The world's longest tow was marked with a RadarReflex reflector

New world record: Towed 2,500 tons of pipes from Norway to Malaysia

Pipelife Norway towed six 555 meter long pipes from Telemark to Malaysia. It could end up in the Guinness Book of Records.

 

ONLY ONE BOAT: “The pipes are floating, so there was no need for more than one tug”.

 

 

 

 

 

Retrieved from E24.NO:

– “It will be fun if we end up there even if it is not the type of attention we live for”, says project manager Lars Borgen in the pipe manufacturer Pipelife Norway about the possibility that the record will be official.

The company has set a new world record for towing pipes. From Pipelife’s factory at Stathelle in Telemark (Norway) to Bintulu in Malaysia, it is 27,720 kilometers. They just spent 190 days on this voyage, with six pipes of 555 meters, which weighed a total of 2,500 tons.

It was Teknisk Ukeblad who first wrote about this story.

This was the world’s longest pipe tow, says Borgen. Now SinoHydro, the Chinese company that will use the pipes for a power plant they are building, has taken the initiative to have the trip registered in the Guinness Book of Records

At the moment, this annual release says nothing about achievements in the pipe towing segment, but Borgen says they have a good overview of the relatively narrow industry.

The previous record is said to have been around half of the trailer in question, also this set by Pipelife Norway, when the job went from Norway to Uruguay.

 

185 trailers

SinoHydro, the recipient of the record trailer, is a subsidiary of China Power Corporation – China’s largest power developer. Pipelife hopes the record delivery can be the start of an exciting collaboration with the giant with 350,000 employees.

 

WORLD RECORD: The voyage down the west coast of Africa, around the Cape of Good Hope and across the Indian Ocean to Borneo covered a total of 27,720 kilometers and took 190 days.

 

 

 

 

 

 

 

 –  We also see that the project is getting noticed and hope that our record tow to Malaysia can give us new opportunities in the Asia and Middle East market, says export manager Trygve Johan Blomster in a press release.

Project manager Borgen says that they are a company that primarily works internationally, since 1995 they have made over 150 tows, and that they take orders where projects arise, as long as it is possible to make the work profitable.

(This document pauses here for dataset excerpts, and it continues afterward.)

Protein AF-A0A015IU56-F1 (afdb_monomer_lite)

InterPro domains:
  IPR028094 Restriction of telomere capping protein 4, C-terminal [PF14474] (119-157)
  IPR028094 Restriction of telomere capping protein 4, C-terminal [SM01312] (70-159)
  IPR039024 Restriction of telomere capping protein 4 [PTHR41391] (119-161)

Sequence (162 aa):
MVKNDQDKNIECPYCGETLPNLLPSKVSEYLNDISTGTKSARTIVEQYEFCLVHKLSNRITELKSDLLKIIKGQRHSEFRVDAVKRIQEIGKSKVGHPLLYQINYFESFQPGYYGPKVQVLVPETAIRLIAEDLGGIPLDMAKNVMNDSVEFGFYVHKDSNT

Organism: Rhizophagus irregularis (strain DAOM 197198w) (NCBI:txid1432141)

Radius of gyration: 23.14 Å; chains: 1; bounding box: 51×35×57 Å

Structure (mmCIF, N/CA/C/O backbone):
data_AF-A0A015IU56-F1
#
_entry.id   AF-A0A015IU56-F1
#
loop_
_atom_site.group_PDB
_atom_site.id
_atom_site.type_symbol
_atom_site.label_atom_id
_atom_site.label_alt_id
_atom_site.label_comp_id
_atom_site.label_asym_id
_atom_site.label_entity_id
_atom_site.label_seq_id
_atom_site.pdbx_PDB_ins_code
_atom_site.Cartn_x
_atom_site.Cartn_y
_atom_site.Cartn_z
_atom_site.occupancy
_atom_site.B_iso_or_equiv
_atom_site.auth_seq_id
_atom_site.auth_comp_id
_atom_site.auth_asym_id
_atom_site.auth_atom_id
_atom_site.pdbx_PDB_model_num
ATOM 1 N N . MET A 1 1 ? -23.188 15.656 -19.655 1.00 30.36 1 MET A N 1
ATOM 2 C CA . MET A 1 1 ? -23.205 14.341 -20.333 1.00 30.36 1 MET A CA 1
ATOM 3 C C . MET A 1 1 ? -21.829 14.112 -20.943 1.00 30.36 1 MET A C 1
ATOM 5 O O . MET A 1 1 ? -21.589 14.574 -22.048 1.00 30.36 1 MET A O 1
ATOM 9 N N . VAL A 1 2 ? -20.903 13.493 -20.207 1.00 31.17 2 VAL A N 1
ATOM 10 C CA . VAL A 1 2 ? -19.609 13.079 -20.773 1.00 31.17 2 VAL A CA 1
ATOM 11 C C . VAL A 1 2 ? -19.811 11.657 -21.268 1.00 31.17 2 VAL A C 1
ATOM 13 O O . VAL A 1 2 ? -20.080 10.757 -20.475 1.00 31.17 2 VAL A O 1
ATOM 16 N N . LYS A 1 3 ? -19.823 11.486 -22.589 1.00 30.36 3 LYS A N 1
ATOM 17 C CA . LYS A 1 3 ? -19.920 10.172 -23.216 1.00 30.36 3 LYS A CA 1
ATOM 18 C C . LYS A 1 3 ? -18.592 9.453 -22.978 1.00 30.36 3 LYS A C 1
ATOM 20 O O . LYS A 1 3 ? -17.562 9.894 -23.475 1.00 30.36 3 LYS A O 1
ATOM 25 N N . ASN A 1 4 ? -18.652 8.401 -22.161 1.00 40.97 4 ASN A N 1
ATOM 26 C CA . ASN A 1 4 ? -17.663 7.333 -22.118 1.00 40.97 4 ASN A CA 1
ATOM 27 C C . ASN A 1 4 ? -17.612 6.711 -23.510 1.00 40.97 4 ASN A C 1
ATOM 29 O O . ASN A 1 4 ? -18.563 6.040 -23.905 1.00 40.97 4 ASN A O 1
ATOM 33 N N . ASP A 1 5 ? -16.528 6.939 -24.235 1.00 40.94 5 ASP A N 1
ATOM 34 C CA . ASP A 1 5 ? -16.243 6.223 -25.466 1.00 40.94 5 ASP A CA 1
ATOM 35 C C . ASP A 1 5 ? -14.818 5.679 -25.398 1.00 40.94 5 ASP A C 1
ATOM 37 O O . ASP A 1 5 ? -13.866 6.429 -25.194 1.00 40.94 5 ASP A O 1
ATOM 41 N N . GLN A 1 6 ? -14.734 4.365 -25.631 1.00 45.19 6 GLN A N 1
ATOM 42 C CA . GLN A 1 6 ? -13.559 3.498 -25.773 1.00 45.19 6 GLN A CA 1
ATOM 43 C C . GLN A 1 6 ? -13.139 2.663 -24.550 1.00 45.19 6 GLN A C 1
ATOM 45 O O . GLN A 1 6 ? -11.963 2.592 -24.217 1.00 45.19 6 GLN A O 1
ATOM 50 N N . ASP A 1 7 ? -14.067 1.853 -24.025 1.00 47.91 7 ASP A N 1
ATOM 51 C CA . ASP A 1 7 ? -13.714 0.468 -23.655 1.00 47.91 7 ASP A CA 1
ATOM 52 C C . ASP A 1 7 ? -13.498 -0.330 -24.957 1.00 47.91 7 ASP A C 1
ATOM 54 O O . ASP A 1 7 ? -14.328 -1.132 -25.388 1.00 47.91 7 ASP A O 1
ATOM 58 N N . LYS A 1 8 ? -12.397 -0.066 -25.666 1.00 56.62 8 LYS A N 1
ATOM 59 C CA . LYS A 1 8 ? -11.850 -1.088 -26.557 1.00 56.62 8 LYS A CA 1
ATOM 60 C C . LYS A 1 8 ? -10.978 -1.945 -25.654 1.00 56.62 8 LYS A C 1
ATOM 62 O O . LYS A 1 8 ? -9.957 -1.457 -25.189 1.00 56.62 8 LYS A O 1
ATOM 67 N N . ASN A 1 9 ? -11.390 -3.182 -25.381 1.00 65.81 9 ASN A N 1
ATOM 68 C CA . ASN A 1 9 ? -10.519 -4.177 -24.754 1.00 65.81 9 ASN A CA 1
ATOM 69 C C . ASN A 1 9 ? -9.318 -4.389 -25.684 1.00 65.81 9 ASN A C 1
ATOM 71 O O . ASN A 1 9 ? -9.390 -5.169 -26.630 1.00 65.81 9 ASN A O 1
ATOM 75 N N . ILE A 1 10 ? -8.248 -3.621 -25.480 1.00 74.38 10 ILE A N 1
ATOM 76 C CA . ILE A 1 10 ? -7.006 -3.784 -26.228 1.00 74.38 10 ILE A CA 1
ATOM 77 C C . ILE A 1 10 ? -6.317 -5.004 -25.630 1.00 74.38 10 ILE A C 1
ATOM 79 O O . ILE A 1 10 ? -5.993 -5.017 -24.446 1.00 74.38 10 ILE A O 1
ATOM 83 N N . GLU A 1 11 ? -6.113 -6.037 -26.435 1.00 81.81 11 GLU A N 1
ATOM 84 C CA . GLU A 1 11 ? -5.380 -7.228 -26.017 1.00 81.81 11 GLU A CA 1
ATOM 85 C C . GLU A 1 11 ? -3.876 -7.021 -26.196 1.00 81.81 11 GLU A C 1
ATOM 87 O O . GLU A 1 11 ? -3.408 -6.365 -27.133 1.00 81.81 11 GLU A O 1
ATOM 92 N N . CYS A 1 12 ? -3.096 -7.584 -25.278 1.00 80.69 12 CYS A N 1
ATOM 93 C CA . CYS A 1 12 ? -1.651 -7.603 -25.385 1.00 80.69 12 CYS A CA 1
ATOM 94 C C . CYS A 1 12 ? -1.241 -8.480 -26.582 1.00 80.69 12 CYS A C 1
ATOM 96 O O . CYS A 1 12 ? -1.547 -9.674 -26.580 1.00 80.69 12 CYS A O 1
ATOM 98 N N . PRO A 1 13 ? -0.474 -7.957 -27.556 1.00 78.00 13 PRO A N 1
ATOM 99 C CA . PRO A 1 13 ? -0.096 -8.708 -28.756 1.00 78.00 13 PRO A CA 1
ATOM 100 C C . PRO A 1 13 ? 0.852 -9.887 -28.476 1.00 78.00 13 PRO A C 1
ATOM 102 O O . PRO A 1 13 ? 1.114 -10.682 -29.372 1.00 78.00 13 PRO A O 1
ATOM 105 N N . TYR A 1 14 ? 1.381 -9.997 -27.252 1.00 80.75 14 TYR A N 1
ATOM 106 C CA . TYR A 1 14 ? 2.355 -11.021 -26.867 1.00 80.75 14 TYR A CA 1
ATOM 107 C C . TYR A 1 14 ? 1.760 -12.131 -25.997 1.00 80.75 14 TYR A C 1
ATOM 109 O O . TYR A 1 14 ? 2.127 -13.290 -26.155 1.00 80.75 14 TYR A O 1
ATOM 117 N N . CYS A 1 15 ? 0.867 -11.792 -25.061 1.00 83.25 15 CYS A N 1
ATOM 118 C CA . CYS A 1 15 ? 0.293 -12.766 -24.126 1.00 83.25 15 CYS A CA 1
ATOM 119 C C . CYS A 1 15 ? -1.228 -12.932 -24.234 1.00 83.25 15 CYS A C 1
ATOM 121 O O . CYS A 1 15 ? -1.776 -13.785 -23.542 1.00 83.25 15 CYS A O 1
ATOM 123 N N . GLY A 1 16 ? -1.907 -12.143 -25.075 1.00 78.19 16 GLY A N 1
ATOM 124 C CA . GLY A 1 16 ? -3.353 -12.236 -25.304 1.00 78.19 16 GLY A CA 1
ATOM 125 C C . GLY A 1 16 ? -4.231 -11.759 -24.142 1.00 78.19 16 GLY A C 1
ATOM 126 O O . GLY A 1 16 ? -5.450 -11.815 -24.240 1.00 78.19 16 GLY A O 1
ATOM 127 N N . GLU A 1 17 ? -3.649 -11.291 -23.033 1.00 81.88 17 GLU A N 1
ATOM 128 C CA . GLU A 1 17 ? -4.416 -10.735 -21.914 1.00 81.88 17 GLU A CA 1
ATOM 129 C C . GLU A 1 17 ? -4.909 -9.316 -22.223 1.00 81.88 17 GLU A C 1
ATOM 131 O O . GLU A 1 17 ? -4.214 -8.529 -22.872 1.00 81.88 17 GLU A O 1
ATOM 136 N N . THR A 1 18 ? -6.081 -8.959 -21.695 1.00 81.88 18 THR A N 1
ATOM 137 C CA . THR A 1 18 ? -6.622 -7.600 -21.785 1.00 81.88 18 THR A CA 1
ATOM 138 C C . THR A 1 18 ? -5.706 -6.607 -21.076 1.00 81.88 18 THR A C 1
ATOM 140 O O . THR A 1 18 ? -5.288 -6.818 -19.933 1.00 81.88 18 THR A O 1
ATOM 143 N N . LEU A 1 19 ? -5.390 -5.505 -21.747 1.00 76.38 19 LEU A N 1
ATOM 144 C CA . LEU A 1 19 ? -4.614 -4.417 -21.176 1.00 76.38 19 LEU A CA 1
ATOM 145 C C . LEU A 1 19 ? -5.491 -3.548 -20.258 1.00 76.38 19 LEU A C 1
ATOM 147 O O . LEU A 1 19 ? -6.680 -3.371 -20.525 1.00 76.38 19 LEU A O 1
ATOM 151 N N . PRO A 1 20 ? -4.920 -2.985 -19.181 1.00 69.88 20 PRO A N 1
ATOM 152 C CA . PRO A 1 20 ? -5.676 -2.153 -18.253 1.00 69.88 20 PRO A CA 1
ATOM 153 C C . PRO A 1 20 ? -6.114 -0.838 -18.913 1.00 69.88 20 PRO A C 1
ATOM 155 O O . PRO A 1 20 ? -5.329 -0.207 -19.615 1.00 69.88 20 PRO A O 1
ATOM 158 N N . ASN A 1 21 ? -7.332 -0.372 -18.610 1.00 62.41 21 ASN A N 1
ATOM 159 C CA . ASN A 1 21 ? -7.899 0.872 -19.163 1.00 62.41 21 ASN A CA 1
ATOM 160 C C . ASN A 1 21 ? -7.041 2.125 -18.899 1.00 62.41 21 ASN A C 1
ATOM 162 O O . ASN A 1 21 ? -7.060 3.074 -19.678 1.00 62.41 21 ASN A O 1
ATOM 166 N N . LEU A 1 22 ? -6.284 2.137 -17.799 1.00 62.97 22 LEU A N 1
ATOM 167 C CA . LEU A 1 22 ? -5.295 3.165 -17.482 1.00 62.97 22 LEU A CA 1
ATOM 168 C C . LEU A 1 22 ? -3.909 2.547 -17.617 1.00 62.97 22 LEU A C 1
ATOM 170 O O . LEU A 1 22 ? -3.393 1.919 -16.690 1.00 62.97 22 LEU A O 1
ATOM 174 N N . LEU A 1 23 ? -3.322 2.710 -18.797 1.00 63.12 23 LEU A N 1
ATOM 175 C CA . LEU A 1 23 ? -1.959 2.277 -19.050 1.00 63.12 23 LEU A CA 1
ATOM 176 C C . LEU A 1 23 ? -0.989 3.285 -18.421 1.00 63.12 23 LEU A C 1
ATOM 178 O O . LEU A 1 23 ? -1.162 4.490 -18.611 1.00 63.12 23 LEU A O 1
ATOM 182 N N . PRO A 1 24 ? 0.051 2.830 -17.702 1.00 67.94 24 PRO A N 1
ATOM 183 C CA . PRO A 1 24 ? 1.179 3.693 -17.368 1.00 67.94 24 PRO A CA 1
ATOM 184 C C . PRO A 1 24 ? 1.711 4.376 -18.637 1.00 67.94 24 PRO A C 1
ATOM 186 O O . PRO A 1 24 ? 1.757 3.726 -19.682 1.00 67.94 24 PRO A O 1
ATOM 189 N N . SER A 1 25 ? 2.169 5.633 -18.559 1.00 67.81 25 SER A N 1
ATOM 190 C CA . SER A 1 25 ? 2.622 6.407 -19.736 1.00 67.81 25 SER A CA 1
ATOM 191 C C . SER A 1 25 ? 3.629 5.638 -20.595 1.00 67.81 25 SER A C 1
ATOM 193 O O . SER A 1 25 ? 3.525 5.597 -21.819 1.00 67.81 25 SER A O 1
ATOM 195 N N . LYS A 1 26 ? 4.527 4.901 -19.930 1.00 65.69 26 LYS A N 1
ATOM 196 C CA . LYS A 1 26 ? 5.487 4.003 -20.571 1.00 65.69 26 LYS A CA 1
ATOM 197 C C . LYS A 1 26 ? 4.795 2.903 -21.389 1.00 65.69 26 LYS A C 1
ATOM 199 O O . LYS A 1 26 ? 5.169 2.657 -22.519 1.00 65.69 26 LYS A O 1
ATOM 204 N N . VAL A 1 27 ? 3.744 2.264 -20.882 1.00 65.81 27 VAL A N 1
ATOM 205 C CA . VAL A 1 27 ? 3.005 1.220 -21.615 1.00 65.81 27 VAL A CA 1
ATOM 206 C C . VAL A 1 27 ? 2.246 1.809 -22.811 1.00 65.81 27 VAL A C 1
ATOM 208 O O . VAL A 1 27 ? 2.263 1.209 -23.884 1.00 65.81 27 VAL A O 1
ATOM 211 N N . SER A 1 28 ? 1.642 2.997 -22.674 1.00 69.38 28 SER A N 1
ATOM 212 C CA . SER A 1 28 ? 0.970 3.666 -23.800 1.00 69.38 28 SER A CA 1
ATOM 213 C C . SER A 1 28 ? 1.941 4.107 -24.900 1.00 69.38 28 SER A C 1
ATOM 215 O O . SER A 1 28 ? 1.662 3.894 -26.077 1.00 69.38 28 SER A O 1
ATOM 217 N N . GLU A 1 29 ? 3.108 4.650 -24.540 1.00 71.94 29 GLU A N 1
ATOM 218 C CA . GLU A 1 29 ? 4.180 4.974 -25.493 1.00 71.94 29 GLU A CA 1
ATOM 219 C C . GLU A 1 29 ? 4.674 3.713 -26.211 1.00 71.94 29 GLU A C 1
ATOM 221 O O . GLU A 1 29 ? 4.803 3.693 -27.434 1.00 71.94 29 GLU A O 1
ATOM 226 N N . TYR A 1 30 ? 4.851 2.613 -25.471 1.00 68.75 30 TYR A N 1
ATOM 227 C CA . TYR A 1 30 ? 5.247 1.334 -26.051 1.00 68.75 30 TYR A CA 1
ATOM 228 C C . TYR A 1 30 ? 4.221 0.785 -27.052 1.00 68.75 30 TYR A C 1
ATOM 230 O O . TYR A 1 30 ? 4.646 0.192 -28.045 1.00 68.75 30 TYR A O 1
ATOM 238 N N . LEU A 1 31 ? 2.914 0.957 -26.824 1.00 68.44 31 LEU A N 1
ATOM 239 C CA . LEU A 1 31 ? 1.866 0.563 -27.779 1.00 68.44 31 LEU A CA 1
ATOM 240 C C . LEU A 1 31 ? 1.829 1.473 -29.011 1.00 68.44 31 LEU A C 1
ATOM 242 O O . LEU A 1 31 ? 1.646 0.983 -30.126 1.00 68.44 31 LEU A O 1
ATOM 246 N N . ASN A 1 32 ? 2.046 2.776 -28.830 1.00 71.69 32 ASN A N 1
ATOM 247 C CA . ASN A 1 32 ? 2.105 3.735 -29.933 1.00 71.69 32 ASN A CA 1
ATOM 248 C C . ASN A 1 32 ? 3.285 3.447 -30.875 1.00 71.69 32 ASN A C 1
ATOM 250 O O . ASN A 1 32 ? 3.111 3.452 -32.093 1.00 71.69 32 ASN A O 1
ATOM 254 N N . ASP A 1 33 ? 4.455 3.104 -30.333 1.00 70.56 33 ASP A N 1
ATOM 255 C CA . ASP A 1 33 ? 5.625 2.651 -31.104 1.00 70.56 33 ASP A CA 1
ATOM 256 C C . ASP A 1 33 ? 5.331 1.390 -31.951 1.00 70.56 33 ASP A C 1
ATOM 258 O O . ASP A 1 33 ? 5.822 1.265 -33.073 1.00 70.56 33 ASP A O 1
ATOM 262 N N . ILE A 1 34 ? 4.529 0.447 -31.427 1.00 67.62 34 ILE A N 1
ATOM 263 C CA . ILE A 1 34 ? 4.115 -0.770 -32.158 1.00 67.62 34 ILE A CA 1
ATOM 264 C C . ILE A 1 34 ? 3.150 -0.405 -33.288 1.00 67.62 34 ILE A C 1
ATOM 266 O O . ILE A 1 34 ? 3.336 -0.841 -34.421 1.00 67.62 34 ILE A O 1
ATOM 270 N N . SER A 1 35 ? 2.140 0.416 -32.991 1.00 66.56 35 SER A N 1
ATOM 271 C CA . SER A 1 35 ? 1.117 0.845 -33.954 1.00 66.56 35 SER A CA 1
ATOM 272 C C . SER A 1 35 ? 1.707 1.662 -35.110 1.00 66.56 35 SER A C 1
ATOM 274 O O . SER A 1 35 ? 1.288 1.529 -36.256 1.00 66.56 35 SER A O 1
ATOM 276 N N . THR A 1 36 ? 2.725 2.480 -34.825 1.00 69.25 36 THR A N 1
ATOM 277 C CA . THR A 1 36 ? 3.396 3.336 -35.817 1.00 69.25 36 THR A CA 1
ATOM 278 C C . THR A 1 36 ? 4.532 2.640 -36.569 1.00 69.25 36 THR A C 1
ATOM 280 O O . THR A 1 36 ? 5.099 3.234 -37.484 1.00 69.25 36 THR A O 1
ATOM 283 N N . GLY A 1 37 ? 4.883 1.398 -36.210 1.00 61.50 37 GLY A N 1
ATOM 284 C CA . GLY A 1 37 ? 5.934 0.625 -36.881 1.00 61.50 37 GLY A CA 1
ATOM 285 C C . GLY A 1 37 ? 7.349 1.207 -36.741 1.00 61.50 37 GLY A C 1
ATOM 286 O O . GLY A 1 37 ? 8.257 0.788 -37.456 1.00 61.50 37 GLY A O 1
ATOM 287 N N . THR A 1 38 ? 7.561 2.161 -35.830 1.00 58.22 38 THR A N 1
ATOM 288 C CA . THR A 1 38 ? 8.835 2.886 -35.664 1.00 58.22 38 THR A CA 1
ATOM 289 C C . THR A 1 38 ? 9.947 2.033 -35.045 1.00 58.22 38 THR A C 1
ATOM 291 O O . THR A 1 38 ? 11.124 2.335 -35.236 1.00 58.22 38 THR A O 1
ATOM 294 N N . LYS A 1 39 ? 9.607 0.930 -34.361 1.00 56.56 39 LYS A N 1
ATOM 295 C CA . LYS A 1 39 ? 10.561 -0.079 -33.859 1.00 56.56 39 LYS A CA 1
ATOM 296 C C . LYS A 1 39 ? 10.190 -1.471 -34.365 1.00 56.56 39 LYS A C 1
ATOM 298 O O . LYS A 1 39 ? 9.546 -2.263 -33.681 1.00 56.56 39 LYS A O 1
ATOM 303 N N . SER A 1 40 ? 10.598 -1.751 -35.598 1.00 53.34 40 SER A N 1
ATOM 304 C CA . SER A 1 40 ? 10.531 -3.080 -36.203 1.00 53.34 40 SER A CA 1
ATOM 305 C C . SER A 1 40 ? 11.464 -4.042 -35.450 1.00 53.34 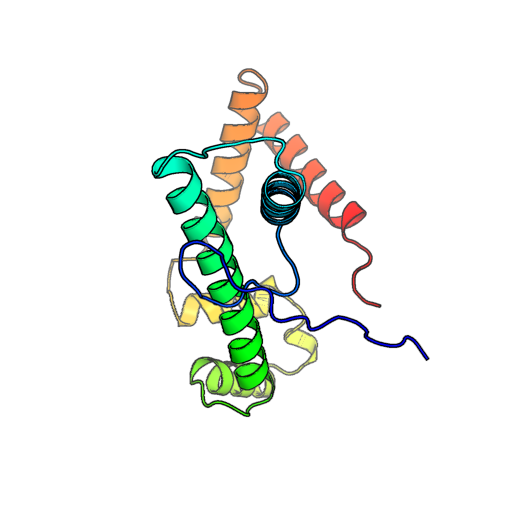40 SER A C 1
ATOM 307 O O . SER A 1 40 ? 12.675 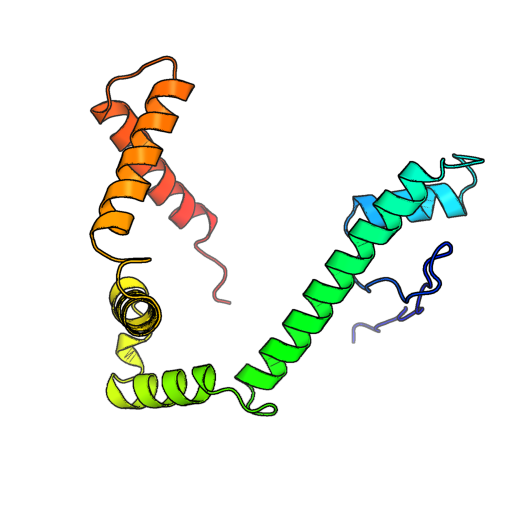-3.857 -35.476 1.00 53.34 40 SER A O 1
ATOM 309 N N . ALA A 1 41 ? 10.886 -5.065 -34.810 1.00 53.12 41 ALA A N 1
ATOM 310 C CA . ALA A 1 41 ? 11.528 -6.131 -34.026 1.00 53.12 41 ALA A CA 1
ATOM 311 C C . ALA A 1 41 ? 12.069 -5.726 -32.638 1.00 53.12 41 ALA A C 1
ATOM 313 O O . ALA A 1 41 ? 13.267 -5.559 -32.424 1.00 53.12 41 ALA A O 1
ATOM 314 N N . ARG A 1 42 ? 11.164 -5.660 -31.653 1.00 64.56 42 ARG A N 1
ATOM 315 C CA . ARG A 1 42 ? 11.547 -5.665 -30.233 1.00 64.56 42 ARG A CA 1
ATOM 316 C C . ARG A 1 42 ? 12.017 -7.051 -29.801 1.00 64.56 42 ARG A C 1
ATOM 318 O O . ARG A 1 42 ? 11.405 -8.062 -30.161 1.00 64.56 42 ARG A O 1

He does not want to say what they earn on the record tow, but says that the costs that come with a shipment of this caliber means that such a large volume will be necessary for it to be profitable.

 

To put it all in context:

“If the same pipes were transported by land, it would require 185 fully loaded trailers with 18 meters long pipes”, Pipelife states.

 

Floating on the water

But why does a Chinese developer need to order pipes all the way from Norway? The plastic material is part of the explanation.

 

We were the first in the world to make such large plastic pipes. What is special about the material, polyethylene, is that it makes the pipes flexible – unlike steel pipes, for example. It is very beneficial in a country like Malaysia because they have great seismic activity. Other types of pipes will be able to crack, crack or sink into the ground during an earthquake, explains Lars Borgen

 

 

ARRIVAL: The six half-kilometer-long pipes are now in place at the Sarawak Energy power plant, which is being built by Chinese SinoHydro, in Malaysia.

 

 

 

 

 

 

 

 

 

The material also ensured that what initially sounded like a far more resource-intensive freight could be carried out by a single tugboat with a crew of five men.

– The pipes flow and require minimal machine power. This means that one tugboat can transport large quantities of pipes in one and the same tow, the company writes in the report.